Lucy Normile: on the mark with Royal Regent
Lucy Normile: has enjoyed a 20-year training career but is no longer able to make it payCredit: John Grossick (racingpost.com/photos)

Lucy Normile has given up training and expressed fears the Covid-19 pandemic will force others to hand in their licences.

And her worries were echoed by National Trainers Federation chief executive Rupert Arnold, although he pointed to the resilience of those in the profession.

Normile, who is based in Perthshire and enjoyed her biggest win with Vandas Choice in a valuable handicap hurdle at Down Royal in 2003, has trained for 20 years but is no longer able to make it pay in the wake of the coronavirus outbreak.

"You'd have to put Covid-19 as the real factor," she said. "I haven't got enough horses to keep going and we then had to turn a lot of the summer jumpers out when we didn't know what was happening.
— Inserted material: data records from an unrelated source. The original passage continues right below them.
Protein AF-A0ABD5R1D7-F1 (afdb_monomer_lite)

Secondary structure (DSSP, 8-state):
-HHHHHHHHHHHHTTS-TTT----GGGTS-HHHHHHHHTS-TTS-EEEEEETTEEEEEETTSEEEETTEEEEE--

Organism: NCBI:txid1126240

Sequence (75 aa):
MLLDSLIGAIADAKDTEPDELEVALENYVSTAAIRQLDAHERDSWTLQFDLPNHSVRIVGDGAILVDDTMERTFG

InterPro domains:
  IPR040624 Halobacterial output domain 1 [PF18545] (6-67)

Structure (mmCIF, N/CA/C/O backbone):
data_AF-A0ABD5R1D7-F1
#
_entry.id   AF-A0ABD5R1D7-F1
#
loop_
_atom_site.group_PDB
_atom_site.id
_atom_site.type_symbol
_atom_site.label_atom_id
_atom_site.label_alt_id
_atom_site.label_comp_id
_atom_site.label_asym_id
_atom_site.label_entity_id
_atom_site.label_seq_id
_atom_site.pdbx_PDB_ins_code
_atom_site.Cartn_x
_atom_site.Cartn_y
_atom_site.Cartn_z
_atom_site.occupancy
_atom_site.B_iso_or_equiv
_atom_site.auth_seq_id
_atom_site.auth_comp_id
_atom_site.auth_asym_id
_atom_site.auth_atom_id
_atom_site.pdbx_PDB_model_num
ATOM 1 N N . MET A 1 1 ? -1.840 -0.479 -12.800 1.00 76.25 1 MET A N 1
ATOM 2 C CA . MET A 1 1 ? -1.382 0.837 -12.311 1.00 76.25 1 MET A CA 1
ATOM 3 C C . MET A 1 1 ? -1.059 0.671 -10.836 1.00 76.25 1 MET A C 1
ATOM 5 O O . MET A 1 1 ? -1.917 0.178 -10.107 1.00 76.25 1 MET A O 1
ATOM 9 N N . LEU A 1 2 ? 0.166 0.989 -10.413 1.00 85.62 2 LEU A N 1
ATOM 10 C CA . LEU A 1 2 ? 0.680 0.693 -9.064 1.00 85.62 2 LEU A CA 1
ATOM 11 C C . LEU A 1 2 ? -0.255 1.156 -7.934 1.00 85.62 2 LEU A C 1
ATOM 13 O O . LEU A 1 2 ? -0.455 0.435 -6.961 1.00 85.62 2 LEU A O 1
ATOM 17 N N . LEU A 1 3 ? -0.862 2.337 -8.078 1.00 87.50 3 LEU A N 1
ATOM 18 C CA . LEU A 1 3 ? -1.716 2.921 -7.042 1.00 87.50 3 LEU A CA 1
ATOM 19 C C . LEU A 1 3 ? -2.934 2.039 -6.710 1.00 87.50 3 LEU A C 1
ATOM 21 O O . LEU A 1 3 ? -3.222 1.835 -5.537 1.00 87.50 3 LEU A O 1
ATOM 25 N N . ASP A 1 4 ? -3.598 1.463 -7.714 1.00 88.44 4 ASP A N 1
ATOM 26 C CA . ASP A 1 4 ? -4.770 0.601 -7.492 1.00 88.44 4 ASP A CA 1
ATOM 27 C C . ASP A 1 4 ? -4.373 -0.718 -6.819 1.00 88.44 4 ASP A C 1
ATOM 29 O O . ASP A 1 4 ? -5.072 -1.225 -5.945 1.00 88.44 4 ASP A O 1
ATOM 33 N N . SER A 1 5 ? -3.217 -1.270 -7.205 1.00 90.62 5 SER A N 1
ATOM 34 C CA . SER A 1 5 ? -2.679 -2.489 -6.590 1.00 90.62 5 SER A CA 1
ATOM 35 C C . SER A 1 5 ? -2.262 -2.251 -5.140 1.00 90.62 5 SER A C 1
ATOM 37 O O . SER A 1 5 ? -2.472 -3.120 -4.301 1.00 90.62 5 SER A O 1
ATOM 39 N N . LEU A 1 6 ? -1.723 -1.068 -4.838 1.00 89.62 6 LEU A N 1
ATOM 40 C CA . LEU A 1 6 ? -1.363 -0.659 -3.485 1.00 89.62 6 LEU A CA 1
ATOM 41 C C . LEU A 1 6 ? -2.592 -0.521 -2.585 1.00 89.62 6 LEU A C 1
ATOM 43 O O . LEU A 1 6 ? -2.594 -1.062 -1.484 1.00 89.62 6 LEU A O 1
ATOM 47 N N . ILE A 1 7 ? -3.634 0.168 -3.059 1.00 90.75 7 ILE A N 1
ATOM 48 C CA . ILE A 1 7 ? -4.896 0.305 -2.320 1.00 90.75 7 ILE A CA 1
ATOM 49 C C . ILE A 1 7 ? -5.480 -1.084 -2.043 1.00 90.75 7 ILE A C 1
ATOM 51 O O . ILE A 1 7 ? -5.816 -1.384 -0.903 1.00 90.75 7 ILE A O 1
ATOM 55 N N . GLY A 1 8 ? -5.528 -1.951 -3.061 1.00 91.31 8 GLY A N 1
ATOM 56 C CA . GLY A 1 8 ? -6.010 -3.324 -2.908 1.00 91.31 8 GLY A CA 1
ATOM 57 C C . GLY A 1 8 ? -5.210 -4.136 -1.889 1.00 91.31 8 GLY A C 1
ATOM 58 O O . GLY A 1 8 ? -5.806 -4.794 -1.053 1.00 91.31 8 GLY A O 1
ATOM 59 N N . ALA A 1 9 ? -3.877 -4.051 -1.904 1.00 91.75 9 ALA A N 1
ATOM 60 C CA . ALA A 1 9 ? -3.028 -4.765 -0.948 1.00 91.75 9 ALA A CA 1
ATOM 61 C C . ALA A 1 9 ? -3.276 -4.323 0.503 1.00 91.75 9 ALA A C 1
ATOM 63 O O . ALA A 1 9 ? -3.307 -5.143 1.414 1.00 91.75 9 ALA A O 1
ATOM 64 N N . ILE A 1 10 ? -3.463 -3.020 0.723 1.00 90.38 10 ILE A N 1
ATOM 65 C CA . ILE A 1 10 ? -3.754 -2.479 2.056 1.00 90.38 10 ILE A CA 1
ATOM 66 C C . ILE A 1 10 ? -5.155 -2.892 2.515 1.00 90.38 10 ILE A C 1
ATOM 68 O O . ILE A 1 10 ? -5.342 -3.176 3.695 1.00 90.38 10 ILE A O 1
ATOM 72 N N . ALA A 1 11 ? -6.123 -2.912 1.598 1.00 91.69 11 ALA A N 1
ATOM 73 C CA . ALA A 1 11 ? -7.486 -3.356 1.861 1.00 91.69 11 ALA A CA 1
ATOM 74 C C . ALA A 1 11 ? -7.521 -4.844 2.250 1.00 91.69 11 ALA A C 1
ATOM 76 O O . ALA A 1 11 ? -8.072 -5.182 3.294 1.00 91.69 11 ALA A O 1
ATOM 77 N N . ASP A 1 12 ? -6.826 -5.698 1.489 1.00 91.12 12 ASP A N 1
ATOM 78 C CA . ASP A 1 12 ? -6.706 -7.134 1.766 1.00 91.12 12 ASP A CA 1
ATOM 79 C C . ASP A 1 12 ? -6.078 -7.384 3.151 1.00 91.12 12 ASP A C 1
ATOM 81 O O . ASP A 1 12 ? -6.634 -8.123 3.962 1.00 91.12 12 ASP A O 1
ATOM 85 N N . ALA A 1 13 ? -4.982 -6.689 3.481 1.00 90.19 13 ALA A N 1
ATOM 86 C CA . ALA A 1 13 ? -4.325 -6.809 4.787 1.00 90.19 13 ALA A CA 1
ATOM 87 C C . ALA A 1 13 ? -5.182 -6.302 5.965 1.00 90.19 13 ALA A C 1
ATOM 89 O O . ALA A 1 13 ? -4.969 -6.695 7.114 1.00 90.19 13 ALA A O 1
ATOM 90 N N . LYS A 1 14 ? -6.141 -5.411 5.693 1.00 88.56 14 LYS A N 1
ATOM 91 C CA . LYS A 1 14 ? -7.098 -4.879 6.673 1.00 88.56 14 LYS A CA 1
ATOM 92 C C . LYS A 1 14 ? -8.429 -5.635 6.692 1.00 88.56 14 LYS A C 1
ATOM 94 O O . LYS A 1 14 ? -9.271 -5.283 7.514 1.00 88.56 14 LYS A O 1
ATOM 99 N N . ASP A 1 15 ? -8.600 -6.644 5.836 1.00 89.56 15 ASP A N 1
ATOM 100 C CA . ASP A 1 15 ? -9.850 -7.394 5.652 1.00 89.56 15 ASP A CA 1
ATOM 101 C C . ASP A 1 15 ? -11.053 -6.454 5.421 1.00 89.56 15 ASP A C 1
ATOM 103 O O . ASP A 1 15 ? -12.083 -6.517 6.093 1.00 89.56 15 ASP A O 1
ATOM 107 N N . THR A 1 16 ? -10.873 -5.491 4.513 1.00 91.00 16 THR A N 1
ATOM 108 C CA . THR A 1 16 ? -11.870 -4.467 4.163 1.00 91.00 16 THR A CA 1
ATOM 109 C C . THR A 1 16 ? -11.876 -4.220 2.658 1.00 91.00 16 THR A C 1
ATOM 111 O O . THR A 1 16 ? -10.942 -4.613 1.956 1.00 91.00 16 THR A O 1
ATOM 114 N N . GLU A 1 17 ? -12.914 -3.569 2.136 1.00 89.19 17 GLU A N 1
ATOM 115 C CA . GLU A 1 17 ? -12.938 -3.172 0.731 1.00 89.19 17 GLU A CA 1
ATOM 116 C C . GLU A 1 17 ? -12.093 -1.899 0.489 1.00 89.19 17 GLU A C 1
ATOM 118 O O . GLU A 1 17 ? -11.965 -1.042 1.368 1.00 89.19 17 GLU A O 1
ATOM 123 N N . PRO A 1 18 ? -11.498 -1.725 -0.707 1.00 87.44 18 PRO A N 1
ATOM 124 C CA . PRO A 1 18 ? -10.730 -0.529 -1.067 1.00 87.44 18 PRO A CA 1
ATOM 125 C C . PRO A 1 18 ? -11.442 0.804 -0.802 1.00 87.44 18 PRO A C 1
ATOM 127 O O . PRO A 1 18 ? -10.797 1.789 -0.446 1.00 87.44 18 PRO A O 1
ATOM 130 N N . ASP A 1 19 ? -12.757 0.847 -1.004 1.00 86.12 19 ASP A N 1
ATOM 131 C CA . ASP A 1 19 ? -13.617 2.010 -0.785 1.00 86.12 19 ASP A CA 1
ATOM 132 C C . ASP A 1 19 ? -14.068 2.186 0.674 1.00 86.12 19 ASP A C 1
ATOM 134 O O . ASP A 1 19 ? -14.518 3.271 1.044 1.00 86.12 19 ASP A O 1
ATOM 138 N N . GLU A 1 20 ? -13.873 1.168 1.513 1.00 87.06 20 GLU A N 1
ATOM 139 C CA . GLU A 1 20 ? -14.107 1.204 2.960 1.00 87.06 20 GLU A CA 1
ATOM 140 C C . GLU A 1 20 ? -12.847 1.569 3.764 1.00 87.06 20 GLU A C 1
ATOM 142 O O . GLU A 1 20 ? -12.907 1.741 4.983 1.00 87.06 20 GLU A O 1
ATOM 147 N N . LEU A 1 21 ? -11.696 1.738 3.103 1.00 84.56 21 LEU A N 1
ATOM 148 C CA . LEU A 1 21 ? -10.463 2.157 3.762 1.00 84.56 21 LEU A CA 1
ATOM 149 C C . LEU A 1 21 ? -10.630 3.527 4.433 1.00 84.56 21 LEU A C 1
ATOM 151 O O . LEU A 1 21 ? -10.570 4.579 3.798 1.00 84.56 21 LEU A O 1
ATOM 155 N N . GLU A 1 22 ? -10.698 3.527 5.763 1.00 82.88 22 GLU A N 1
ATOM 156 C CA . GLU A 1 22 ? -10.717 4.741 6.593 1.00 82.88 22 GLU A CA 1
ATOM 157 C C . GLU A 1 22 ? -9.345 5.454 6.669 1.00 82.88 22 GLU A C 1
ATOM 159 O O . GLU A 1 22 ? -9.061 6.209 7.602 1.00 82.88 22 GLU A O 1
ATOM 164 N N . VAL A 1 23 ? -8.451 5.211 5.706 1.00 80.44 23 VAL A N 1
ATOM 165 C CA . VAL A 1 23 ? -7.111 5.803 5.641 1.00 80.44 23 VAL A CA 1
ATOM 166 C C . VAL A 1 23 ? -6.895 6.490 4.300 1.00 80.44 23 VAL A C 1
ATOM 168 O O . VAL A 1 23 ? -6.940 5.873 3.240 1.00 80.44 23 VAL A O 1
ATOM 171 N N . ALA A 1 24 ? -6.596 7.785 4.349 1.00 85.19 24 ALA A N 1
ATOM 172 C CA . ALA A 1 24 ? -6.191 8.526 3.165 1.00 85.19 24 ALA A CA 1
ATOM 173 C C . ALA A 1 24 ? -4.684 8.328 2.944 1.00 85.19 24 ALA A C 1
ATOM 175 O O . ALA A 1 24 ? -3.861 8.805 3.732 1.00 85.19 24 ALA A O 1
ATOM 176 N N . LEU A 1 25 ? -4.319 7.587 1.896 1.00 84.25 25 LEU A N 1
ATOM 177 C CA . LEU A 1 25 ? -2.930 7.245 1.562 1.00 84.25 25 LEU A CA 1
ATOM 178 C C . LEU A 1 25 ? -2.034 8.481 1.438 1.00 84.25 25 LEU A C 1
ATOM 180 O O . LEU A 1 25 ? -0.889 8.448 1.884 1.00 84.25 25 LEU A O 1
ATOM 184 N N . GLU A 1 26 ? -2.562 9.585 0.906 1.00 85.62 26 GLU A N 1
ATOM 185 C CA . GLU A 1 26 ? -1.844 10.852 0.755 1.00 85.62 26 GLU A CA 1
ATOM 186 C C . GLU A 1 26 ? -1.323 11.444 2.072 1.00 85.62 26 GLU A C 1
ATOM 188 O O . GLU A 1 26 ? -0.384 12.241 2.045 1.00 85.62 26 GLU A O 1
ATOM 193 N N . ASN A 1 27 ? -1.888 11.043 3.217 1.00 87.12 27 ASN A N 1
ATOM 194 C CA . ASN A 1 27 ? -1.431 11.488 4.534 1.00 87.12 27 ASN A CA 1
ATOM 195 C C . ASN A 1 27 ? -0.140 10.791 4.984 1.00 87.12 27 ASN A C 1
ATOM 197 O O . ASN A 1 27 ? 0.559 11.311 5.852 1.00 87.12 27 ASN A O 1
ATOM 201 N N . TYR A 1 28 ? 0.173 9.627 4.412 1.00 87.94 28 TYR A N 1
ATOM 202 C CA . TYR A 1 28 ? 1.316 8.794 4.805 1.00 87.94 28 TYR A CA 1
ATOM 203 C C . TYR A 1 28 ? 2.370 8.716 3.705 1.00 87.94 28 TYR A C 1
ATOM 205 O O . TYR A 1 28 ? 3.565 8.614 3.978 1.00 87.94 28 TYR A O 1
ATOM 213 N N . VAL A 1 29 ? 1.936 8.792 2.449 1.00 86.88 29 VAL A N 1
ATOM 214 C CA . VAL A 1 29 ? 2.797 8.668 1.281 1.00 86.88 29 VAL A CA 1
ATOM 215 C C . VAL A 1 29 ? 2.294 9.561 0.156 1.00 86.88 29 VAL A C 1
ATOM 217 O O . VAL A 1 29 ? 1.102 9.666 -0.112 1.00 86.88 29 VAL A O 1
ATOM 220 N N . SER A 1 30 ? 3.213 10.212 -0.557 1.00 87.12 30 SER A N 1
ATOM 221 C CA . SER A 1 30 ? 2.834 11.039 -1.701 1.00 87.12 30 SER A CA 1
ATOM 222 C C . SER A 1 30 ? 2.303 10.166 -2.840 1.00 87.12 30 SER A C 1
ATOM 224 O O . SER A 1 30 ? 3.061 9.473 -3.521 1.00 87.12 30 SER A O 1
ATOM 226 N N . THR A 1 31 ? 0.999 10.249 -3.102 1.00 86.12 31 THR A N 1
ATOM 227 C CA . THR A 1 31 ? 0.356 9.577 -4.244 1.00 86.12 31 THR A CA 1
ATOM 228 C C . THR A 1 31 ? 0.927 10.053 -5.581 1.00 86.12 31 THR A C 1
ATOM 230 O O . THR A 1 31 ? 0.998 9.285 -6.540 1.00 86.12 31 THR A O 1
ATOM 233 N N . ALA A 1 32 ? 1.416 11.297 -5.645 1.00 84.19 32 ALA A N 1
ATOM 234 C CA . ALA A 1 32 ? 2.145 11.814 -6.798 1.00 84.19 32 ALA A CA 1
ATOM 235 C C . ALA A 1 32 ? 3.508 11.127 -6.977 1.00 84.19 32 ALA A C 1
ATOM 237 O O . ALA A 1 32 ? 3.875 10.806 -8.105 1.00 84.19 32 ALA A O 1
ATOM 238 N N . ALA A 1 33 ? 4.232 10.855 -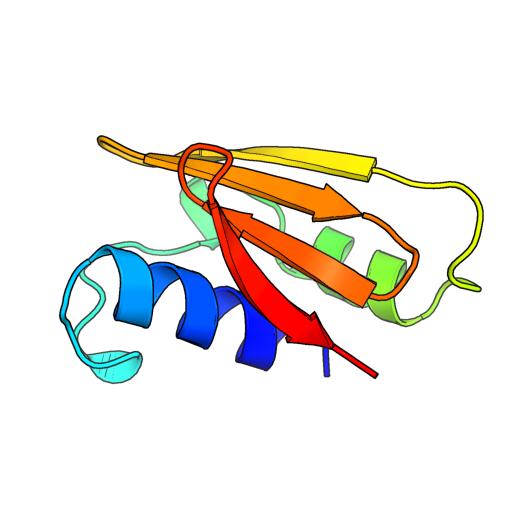5.886 1.00 83.38 33 ALA A N 1
ATOM 239 C CA . ALA A 1 33 ? 5.488 10.108 -5.943 1.00 83.38 33 ALA A CA 1
ATOM 240 C C . ALA A 1 33 ? 5.253 8.655 -6.378 1.00 83.38 33 ALA A C 1
ATOM 242 O O . ALA A 1 33 ? 5.969 8.164 -7.242 1.00 83.38 33 ALA A O 1
ATOM 243 N N . ILE A 1 34 ? 4.201 7.999 -5.875 1.00 85.06 34 ILE A N 1
ATOM 244 C CA . ILE A 1 34 ? 3.814 6.643 -6.307 1.00 85.06 34 ILE A CA 1
ATOM 245 C C . ILE A 1 34 ? 3.562 6.600 -7.822 1.00 85.06 34 ILE A C 1
ATOM 247 O O . ILE A 1 34 ? 4.048 5.704 -8.506 1.00 85.06 34 ILE A O 1
ATOM 251 N N . ARG A 1 35 ? 2.860 7.597 -8.374 1.00 83.56 35 ARG A N 1
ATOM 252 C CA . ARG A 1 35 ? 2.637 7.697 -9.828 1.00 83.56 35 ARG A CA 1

I've had a couple of owners who have been hit hard.

"We're the last on the line of places to spend money – people don't have to have racehorses but they have to feed and clothe their family. It's my business but it's everyone else's hobby and in this current economic disaster we're bottom of the chain."

'It's never been a profitable business'

Normile, 48, had her final runner when Granite City Doc finished second at Newcastle last Saturday and reflected: "It's horrible. It's been my life for as long as I can remember, through the good times and the bad times, but I've got to the stage where I've just got to think of my kids and my partner and work out what's best for all of us.

"I have no idea what I'm going to do now. Maybe something that actually makes me some money! It's probably never been profitable but you keep going and you have some nice horses and some good winners – you don't lose money but you don't make money. It's never been a profitable business but it's kept the wolf from the door and kept us going.

"Small yards do find it hard, there are all the unseen costs. And there is a problem finding staff, that is worldwide, not just in the racing industry – people don't want to be doing the work."


Arguments, tension and a huge team effort: the inside story of racing's return


Normile fears other trainers are likely to follow her lead and said: "A lot of jobs are going to go once the furlough business ceases and a lot of people will say they don't have the money to be spending on having racehorses.

"I hope I'm wrong but it's tough being a smaller trainer at the best of times – and these aren't the best of times. There are people dying or losing family members so there are others in a lot worse state than me but it's pants."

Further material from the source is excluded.